Les nombreux comptes semblant avoir publié des volumes importants de documents générés par l’IA semblent par ailleurs ne concerner qu’un lectorat faible, voire inexistant, relève WIRED. Un compte signalé par Pangram Labs comme ayant rédigé plusieurs articles consacrés à des cryptos avait ainsi publié six d’entre eux en une journée seulement, mais sans aucune interaction, suggérant un impact négligeable.
À l’inverse, WIRED a aussi constaté que d’autres articles signalés par Pangram, Originality et la société de détection de l’IA Reality Defender comme étant probablement générés par l’IA, avaient des centaines de « claps », similaires aux « likes » que l’on trouve sur d’autres plateformes, mais sans que l’on sache s’ils émanent d’être humains, ou de bots.
Medium est fait pour le storytelling humain, pas pour les articles GenAI
« Medium fonctionne essentiellement grâce à la curation humaine », rétorque Tony Stubblebine, le PDG de la plateforme, évoquant les 9 000 rédacteurs en chef des publications de Medium, ainsi que l’évaluation humaine supplémentaire des articles susceptibles d’être artificiellement « boostés ».
S’il reconnaît que les contenus GenAI publiés sur Medium « a probablement décuplé depuis le début de l’année », il s’oppose néanmoins à l’utilisation de détecteurs d’IA pour évaluer la portée du problème, en partie parce qu’il estime qu’ils ne peuvent pas faire la différence entre les messages entièrement générés par l’IA et les messages dans lesquels l’IA est utilisée de manière plus légère (ce que rejette le PDG de Pangram, au demeurant).

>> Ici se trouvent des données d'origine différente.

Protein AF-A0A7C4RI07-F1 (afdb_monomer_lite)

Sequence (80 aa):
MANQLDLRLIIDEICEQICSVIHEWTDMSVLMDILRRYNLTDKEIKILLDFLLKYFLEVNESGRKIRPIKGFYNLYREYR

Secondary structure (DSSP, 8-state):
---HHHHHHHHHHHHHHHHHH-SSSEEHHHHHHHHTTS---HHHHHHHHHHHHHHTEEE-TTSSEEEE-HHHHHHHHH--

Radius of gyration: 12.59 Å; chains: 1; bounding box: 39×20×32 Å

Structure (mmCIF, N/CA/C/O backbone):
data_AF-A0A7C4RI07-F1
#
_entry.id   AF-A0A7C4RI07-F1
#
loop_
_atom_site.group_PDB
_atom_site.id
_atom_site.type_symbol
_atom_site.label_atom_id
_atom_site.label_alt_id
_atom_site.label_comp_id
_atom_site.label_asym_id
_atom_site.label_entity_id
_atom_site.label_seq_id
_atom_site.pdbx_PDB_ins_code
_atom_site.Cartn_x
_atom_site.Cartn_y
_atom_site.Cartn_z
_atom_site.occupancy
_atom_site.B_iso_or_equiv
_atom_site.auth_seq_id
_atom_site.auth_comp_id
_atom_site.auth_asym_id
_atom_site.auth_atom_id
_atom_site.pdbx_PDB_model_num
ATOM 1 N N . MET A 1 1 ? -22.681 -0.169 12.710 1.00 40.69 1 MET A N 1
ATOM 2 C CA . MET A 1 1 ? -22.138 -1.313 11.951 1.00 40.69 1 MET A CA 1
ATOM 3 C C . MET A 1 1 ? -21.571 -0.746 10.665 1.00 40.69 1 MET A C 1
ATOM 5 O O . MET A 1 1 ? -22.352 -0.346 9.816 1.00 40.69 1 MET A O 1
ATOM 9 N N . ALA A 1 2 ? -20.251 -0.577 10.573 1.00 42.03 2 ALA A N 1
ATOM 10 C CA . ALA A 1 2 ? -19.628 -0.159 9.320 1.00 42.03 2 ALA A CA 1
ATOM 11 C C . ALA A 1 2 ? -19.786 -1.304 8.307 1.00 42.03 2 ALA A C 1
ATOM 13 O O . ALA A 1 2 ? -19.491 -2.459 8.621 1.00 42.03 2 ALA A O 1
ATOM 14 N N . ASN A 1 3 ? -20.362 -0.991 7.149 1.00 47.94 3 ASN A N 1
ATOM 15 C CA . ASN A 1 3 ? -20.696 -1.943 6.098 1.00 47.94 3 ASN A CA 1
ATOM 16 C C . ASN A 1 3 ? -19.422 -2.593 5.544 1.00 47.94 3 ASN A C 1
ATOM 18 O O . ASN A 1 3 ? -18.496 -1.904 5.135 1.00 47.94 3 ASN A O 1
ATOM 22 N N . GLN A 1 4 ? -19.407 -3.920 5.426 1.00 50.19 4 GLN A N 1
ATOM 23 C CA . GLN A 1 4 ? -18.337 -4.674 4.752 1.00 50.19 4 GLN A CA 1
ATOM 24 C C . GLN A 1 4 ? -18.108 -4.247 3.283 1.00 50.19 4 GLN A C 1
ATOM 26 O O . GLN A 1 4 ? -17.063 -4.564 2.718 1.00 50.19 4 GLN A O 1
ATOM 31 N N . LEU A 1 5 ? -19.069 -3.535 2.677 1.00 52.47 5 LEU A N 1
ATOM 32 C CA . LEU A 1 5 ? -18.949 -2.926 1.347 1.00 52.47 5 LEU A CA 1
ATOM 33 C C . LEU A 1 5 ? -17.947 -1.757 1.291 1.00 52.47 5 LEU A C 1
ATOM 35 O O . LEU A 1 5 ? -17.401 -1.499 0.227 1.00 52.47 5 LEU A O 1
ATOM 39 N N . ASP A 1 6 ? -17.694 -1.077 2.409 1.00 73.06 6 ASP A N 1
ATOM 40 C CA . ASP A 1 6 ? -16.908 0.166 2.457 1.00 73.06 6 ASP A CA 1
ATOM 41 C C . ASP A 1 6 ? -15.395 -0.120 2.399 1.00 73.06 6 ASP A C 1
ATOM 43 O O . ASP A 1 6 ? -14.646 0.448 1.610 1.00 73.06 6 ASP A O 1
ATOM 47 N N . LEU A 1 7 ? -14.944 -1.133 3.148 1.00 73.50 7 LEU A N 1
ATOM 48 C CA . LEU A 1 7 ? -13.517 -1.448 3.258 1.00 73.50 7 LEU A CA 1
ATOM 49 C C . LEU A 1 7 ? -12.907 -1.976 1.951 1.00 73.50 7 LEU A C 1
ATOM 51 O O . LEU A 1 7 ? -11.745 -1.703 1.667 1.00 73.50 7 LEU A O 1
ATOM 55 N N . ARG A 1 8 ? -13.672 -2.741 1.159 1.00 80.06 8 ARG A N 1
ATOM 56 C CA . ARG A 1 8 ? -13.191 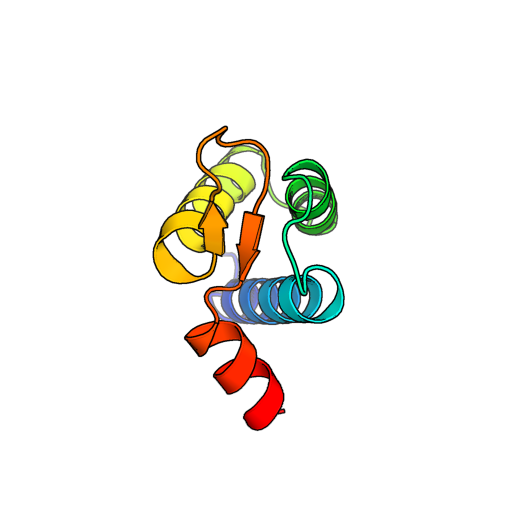-3.242 -0.140 1.00 80.06 8 ARG A CA 1
ATOM 57 C C . ARG A 1 8 ? -12.949 -2.093 -1.115 1.00 80.06 8 ARG A C 1
ATOM 59 O O . ARG A 1 8 ? -11.892 -2.058 -1.726 1.00 80.06 8 ARG A O 1
ATOM 66 N N . LEU A 1 9 ? -13.884 -1.143 -1.183 1.00 84.62 9 LEU A N 1
ATOM 67 C CA . LEU A 1 9 ? -13.755 0.048 -2.022 1.00 84.62 9 LEU A CA 1
ATOM 68 C C . LEU A 1 9 ? -12.548 0.889 -1.600 1.00 84.62 9 LEU A C 1
ATOM 70 O O . LEU A 1 9 ? -11.742 1.255 -2.446 1.00 84.62 9 LEU A O 1
ATOM 74 N N . ILE A 1 10 ? -12.361 1.102 -0.294 1.00 86.81 10 ILE A N 1
ATOM 75 C CA . ILE A 1 10 ? -11.200 1.832 0.233 1.00 86.81 10 ILE A CA 1
ATOM 76 C C . ILE A 1 10 ? -9.883 1.144 -0.152 1.00 86.81 10 ILE A C 1
ATOM 78 O O . ILE A 1 10 ? -8.941 1.809 -0.572 1.00 86.81 10 ILE A O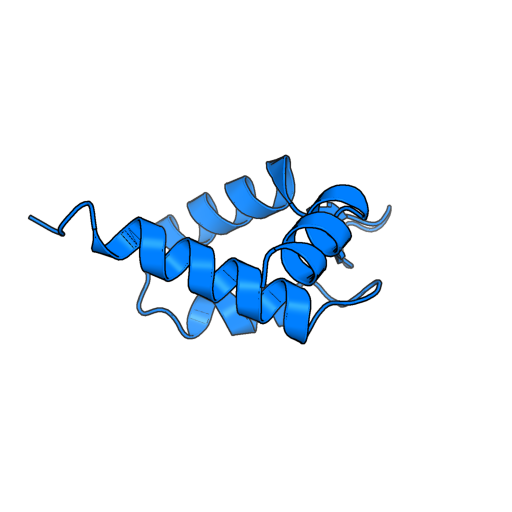 1
ATOM 82 N N . ILE A 1 11 ? -9.794 -0.184 -0.023 1.00 88.44 11 ILE A N 1
ATOM 83 C CA . ILE A 1 11 ? -8.580 -0.925 -0.398 1.00 88.44 11 ILE A CA 1
ATOM 84 C C . ILE A 1 11 ? -8.325 -0.825 -1.904 1.00 88.44 11 ILE A C 1
ATOM 86 O O . ILE A 1 11 ? -7.183 -0.595 -2.297 1.00 88.44 11 ILE A O 1
ATOM 90 N N . ASP A 1 12 ? -9.358 -0.961 -2.735 1.00 88.94 12 ASP A N 1
ATOM 91 C CA . ASP A 1 12 ? -9.229 -0.842 -4.189 1.00 88.94 12 ASP A CA 1
ATOM 92 C C . ASP A 1 12 ? -8.780 0.574 -4.595 1.00 88.94 12 ASP A C 1
ATOM 94 O O . ASP A 1 12 ? -7.858 0.728 -5.396 1.0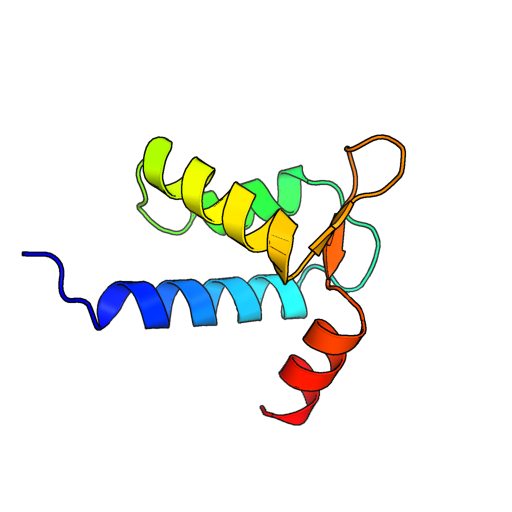0 88.94 12 ASP A O 1
ATOM 98 N N . GLU A 1 13 ? -9.343 1.621 -3.989 1.00 90.69 13 GLU A N 1
ATOM 99 C CA . GLU A 1 13 ? -8.914 3.007 -4.210 1.00 90.69 13 GLU A CA 1
ATOM 100 C C . GLU A 1 13 ? -7.464 3.242 -3.763 1.00 90.69 13 GLU A C 1
ATOM 102 O O . GLU A 1 13 ? -6.690 3.900 -4.459 1.00 90.69 13 GLU A O 1
ATOM 107 N N . ILE A 1 14 ? -7.056 2.676 -2.627 1.00 92.12 14 ILE A N 1
ATOM 108 C CA . ILE A 1 14 ? -5.674 2.776 -2.146 1.00 92.12 14 ILE A CA 1
ATOM 109 C C . ILE A 1 14 ? -4.719 2.063 -3.103 1.00 92.12 14 ILE A C 1
ATOM 111 O O . ILE A 1 14 ? -3.680 2.620 -3.456 1.00 92.12 14 ILE A O 1
ATOM 115 N N . CYS A 1 15 ? -5.073 0.864 -3.564 1.00 91.25 15 CYS A N 1
ATOM 116 C CA . CYS A 1 15 ? -4.315 0.124 -4.571 1.00 91.25 15 CYS A CA 1
ATOM 117 C C . CYS A 1 15 ? -4.189 0.914 -5.881 1.00 91.25 15 CYS A C 1
ATOM 119 O O . CYS A 1 15 ? -3.105 0.966 -6.462 1.00 91.25 15 CYS A O 1
ATOM 121 N N . GLU A 1 16 ? -5.255 1.589 -6.316 1.00 90.62 16 GLU A N 1
ATOM 122 C CA . GLU A 1 16 ? -5.222 2.484 -7.474 1.00 90.62 16 GLU A CA 1
ATOM 123 C C . GLU A 1 16 ? -4.260 3.655 -7.277 1.00 90.62 16 GLU A C 1
ATOM 125 O O . GLU A 1 16 ? -3.439 3.925 -8.155 1.00 90.62 16 GLU A O 1
ATOM 130 N N . GLN A 1 17 ? -4.331 4.338 -6.134 1.00 91.94 17 GLN A N 1
ATOM 131 C CA . GLN A 1 17 ? -3.442 5.459 -5.823 1.00 91.94 17 GLN A CA 1
ATOM 132 C C . GLN A 1 17 ? -1.982 5.005 -5.756 1.00 91.94 17 GLN A C 1
ATOM 134 O O . GLN A 1 17 ? -1.106 5.656 -6.321 1.00 91.94 17 GLN A O 1
ATOM 139 N N . ILE A 1 18 ? -1.717 3.855 -5.133 1.00 92.25 18 ILE A N 1
ATOM 140 C CA . ILE A 1 18 ? -0.384 3.248 -5.087 1.00 92.25 18 ILE A CA 1
ATOM 141 C C . ILE A 1 18 ? 0.124 2.988 -6.506 1.00 92.25 18 ILE A C 1
ATOM 143 O O . ILE A 1 18 ? 1.210 3.446 -6.846 1.00 92.25 18 ILE A O 1
ATOM 147 N N . CYS A 1 19 ? -0.657 2.317 -7.355 1.00 90.94 19 CYS A N 1
ATOM 148 C CA . CYS A 1 19 ? -0.248 2.011 -8.727 1.00 90.94 19 CYS A CA 1
ATOM 149 C C . CYS A 1 19 ? -0.142 3.255 -9.623 1.00 90.94 19 CYS A C 1
ATOM 151 O O . CYS A 1 19 ? 0.576 3.210 -10.617 1.00 90.94 19 CYS A O 1
ATOM 153 N N . SER A 1 20 ? -0.827 4.351 -9.296 1.00 89.38 20 SER A N 1
ATOM 154 C CA . SER A 1 20 ? -0.792 5.602 -10.069 1.00 89.38 20 SER A CA 1
ATOM 155 C C . SER A 1 20 ? 0.325 6.559 -9.646 1.00 89.38 20 SER A C 1
ATOM 157 O O . SER A 1 20 ? 0.708 7.421 -10.428 1.00 89.38 20 SER A O 1
ATOM 159 N N . VAL A 1 21 ? 0.818 6.451 -8.409 1.00 89.62 21 VAL A N 1
ATOM 160 C CA . VAL A 1 21 ? 1.818 7.377 -7.845 1.00 89.62 21 VAL A CA 1
ATOM 161 C C . VAL A 1 21 ? 3.173 6.699 -7.648 1.00 89.62 21 VAL A C 1
ATOM 163 O O . VAL A 1 21 ? 4.216 7.320 -7.845 1.00 89.62 21 VAL A O 1
ATOM 166 N N . ILE A 1 22 ? 3.179 5.426 -7.257 1.00 90.00 22 ILE A N 1
ATOM 167 C CA . ILE A 1 22 ? 4.380 4.679 -6.883 1.00 90.00 22 ILE A CA 1
ATOM 168 C C . ILE A 1 22 ? 4.680 3.670 -7.997 1.00 90.00 22 ILE A C 1
ATOM 170 O O . ILE A 1 22 ? 4.228 2.532 -7.962 1.00 90.00 22 ILE A O 1
ATOM 174 N N . HIS A 1 23 ? 5.452 4.080 -9.002 1.00 84.75 23 HIS A N 1
ATOM 175 C CA . HIS A 1 23 ? 5.860 3.195 -10.109 1.00 84.75 23 HIS A CA 1
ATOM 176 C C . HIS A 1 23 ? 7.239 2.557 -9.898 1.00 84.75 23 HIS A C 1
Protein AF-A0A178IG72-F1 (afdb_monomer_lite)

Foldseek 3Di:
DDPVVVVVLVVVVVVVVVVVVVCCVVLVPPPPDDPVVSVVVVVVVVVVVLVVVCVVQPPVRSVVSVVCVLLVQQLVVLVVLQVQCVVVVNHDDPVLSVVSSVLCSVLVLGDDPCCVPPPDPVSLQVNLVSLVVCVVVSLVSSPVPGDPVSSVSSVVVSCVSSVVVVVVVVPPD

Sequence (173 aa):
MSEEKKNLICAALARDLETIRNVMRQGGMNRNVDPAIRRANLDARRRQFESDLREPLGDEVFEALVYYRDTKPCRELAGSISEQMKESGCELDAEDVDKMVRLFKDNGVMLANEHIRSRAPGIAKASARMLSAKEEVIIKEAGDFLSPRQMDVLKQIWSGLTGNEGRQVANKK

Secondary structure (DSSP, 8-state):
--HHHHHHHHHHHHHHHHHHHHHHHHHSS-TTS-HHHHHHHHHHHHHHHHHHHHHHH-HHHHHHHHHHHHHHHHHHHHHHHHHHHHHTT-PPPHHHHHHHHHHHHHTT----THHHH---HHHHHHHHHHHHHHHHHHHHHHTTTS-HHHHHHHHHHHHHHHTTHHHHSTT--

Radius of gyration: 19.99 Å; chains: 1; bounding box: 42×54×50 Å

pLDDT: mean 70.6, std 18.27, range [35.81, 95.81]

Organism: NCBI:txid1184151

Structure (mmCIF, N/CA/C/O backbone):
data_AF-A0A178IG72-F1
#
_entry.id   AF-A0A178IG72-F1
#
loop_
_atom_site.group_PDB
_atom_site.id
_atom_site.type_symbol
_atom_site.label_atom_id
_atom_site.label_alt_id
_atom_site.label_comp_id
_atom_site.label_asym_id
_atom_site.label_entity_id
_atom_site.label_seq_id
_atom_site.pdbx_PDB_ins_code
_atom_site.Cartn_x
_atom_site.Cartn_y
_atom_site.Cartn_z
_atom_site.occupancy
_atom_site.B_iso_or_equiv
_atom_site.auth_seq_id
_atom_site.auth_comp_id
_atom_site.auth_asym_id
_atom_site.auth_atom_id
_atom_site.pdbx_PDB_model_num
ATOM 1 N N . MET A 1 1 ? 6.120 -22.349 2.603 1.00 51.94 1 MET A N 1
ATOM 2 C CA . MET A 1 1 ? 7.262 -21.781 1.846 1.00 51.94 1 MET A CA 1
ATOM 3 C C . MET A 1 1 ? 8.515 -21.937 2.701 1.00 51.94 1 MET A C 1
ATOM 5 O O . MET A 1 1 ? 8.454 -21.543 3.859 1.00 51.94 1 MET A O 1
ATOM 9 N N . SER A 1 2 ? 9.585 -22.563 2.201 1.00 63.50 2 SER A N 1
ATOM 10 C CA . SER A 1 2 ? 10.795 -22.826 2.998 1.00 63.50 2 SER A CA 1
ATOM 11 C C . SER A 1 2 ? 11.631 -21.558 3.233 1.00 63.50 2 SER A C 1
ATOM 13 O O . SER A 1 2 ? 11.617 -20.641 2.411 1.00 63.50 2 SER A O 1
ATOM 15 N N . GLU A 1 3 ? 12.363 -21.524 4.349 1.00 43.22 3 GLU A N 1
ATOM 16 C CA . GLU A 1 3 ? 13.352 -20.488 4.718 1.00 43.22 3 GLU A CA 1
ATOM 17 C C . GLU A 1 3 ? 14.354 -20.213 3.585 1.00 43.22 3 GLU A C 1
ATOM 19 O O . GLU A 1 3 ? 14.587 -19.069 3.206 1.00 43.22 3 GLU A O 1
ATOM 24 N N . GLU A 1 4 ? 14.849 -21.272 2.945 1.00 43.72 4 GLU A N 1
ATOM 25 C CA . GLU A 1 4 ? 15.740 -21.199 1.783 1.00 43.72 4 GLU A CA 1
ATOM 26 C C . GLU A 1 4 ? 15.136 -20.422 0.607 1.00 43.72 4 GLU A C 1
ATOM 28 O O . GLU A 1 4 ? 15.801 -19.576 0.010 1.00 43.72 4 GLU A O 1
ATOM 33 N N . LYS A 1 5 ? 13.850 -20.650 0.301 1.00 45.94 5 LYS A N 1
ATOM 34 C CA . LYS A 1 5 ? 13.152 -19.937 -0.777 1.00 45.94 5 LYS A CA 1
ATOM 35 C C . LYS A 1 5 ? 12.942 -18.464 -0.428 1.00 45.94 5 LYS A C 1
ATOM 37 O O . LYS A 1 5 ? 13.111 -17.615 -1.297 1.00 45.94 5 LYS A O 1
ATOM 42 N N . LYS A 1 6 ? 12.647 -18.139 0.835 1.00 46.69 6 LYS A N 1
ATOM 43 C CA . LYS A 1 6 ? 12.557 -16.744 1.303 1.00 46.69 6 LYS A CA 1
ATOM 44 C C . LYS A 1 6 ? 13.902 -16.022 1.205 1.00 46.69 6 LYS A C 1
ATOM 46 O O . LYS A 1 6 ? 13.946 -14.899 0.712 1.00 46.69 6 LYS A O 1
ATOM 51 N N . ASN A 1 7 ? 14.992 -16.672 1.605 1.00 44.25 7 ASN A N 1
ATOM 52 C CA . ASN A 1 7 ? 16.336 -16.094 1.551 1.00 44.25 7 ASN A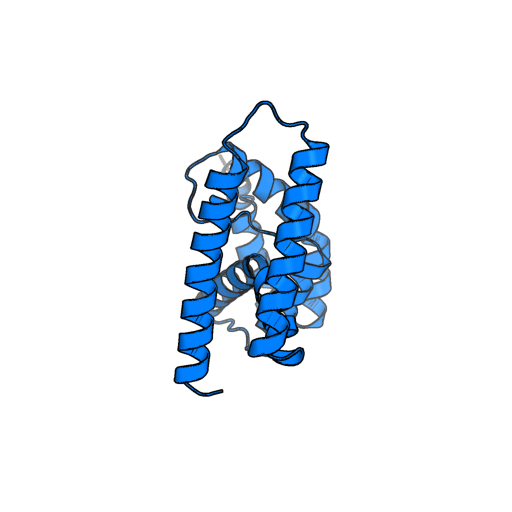 CA 1
ATOM 53 C C . ASN A 1 7 ? 16.824 -15.896 0.109 1.00 44.25 7 ASN A C 1
ATOM 55 O O . ASN A 1 7 ? 17.424 -14.865 -0.191 1.00 44.25 7 ASN A O 1
ATOM 59 N N . LEU A 1 8 ? 16.489 -16.813 -0.804 1.00 47.38 8 LEU A N 1
ATOM 60 C CA . LEU A 1 8 ? 16.728 -16.650 -2.241 1.00 47.38 8 LEU A CA 1
ATOM 61 C C . LEU A 1 8 ? 15.930 -15.485 -2.836 1.00 47.38 8 LEU A C 1
ATOM 63 O O . LEU A 1 8 ? 16.495 -14.687 -3.580 1.00 47.38 8 LEU A O 1
ATOM 67 N N . ILE A 1 9 ? 14.655 -15.336 -2.464 1.00 54.12 9 ILE A N 1
ATOM 68 C CA . ILE A 1 9 ? 13.816 -14.207 -2.894 1.00 54.12 9 ILE A CA 1
ATOM 69 C C . ILE A 1 9 ? 14.386 -12.883 -2.363 1.00 54.12 9 ILE A C 1
ATOM 71 O O . ILE A 1 9 ? 14.538 -11.933 -3.125 1.00 54.12 9 ILE A O 1
ATOM 75 N N . CYS A 1 10 ? 14.782 -12.809 -1.090 1.00 49.50 10 CYS A N 1
ATOM 76 C CA . CYS A 1 10 ? 15.407 -11.617 -0.510 1.00 49.50 10 CYS A CA 1
ATOM 77 C C . CYS A 1 10 ? 16.757 -11.278 -1.163 1.00 49.50 10 CYS A C 1
ATOM 79 O O . CYS A 1 10 ? 17.027 -10.108 -1.442 1.00 49.50 10 CYS A O 1
ATOM 81 N N . ALA A 1 11 ? 17.592 -12.283 -1.439 1.00 48.78 11 ALA A N 1
ATOM 82 C CA . ALA A 1 11 ? 18.871 -12.100 -2.117 1.00 48.78 11 ALA A CA 1
ATOM 83 C C . ALA A 1 11 ? 18.684 -11.642 -3.571 1.00 48.78 11 ALA A C 1
ATOM 85 O O . ALA A 1 11 ? 19.392 -10.736 -4.008 1.00 48.78 11 ALA A O 1
ATOM 86 N N . ALA A 1 12 ? 17.704 -12.198 -4.292 1.00 51.97 12 ALA A N 1
ATOM 87 C CA . ALA A 1 12 ? 17.323 -11.757 -5.632 1.00 51.97 12 ALA A CA 1
ATOM 88 C C . ALA A 1 12 ? 16.812 -10.307 -5.616 1.00 51.97 12 ALA A C 1
ATOM 90 O O . ALA A 1 12 ? 17.324 -9.476 -6.357 1.00 51.97 12 ALA A O 1
ATOM 91 N N . LEU A 1 13 ? 15.920 -9.951 -4.684 1.00 55.03 13 LEU A N 1
ATOM 92 C CA . LEU A 1 13 ? 15.399 -8.586 -4.518 1.00 55.03 13 LEU A CA 1
ATOM 93 C C . LEU A 1 13 ? 16.489 -7.555 -4.157 1.00 55.03 13 LEU A C 1
ATOM 95 O O . LEU A 1 13 ? 16.428 -6.399 -4.590 1.00 55.03 13 LEU A O 1
ATOM 99 N N . ALA A 1 14 ? 17.492 -7.943 -3.364 1.00 50.09 14 ALA A N 1
ATOM 100 C CA . ALA A 1 14 ? 18.637 -7.090 -3.044 1.00 50.09 14 ALA A CA 1
ATOM 101 C C . ALA A 1 14 ? 19.5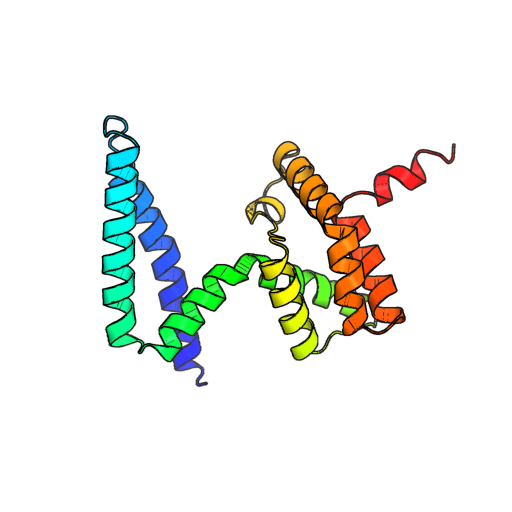46 -6.882 -4.268 1.00 50.09 14 ALA A C 1
ATOM 103 O O . ALA A 1 14 ? 19.936 -5.747 -4.563 1.00 50.09 14 ALA A O 1
ATOM 104 N N . ARG A 1 15 ? 19.811 -7.957 -5.025 1.00 52.28 15 ARG A N 1
ATOM 105 C CA . ARG A 1 15 ? 20.563 -7.910 -6.287 1.00 52.28 15 ARG A CA 1
ATOM 106 C C . ARG A 1 15 ? 19.826 -7.108 -7.363 1.00 52.28 15 ARG A C 1
ATOM 108 O O . ARG A 1 15 ? 20.482 -6.383 -8.107 1.00 52.28 15 ARG A O 1
ATOM 115 N N . ASP A 1 16 ? 18.496 -7.150 -7.396 1.00 57.53 16 ASP A N 1
ATOM 116 C CA . ASP A 1 16 ? 17.633 -6.387 -8.309 1.00 57.53 16 ASP A CA 1
ATOM 117 C C . ASP A 1 16 ? 17.744 -4.884 -8.087 1.00 57.53 16 ASP A C 1
ATOM 119 O O . ASP A 1 16 ? 17.940 -4.124 -9.033 1.00 57.53 16 ASP A O 1
ATOM 123 N N . LEU A 1 17 ? 17.667 -4.425 -6.837 1.00 51.31 17 LEU A N 1
ATOM 124 C CA . LEU A 1 17 ? 17.809 -3.002 -6.527 1.00 51.31 17 LEU A CA 1
ATOM 125 C C . LEU A 1 17 ? 19.190 -2.471 -6.910 1.00 51.31 17 LEU A C 1
ATOM 127 O O . LEU A 1 17 ? 19.312 -1.333 -7.365 1.00 51.31 17 LEU A O 1
ATOM 131 N N . GLU A 1 18 ? 20.229 -3.279 -6.740 1.00 49.72 18 GLU A N 1
ATOM 132 C CA . GLU A 1 18 ? 21.595 -2.908 -7.088 1.00 49.72 18 GLU A CA 1
ATOM 133 C C . GLU A 1 18 ? 21.851 -2.973 -8.598 1.00 49.72 18 GLU A C 1
ATOM 135 O O . GLU A 1 18 ? 22.450 -2.054 -9.156 1.00 49.72 18 GLU A O 1
ATOM 140 N N . THR A 1 19 ? 21.304 -3.976 -9.284 1.00 49.38 19 THR A N 1
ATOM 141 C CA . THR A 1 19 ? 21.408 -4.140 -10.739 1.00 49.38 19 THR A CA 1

Contrairement à LinkedIn et Facebook, qui encouragent explicitement l’utilisation de l’IA, Medium n’autorise plus d’articles GenAI. « Medium est destiné à la narration humaine, pas à l’écriture générée par l’IA », avait souligné la plateforme sur son blog, l’an passé. « La grande majorité des histoires détectables générées par l’IA dans les flux bruts pour ces sujets font zéro vue », renchérit Stubblebine.
« À mesure que les outils d’IA générative se banalisent, les plateformes qui renoncent à essayer d’éliminer les bots incuberont un monde en ligne dans lequel le travail créé par les humains deviendra de plus en plus difficile à trouver sur les plateformes submergées par l’IA », conclut WIRED, en écho à la théorie de l’Internet mort.
Estampillée complotiste, elle avance qu’Internet ne serait pratiquement plus peuplé que par des bots et que la majorité du contenu est généré par des algorithmes, marginalisant l’activité humaine.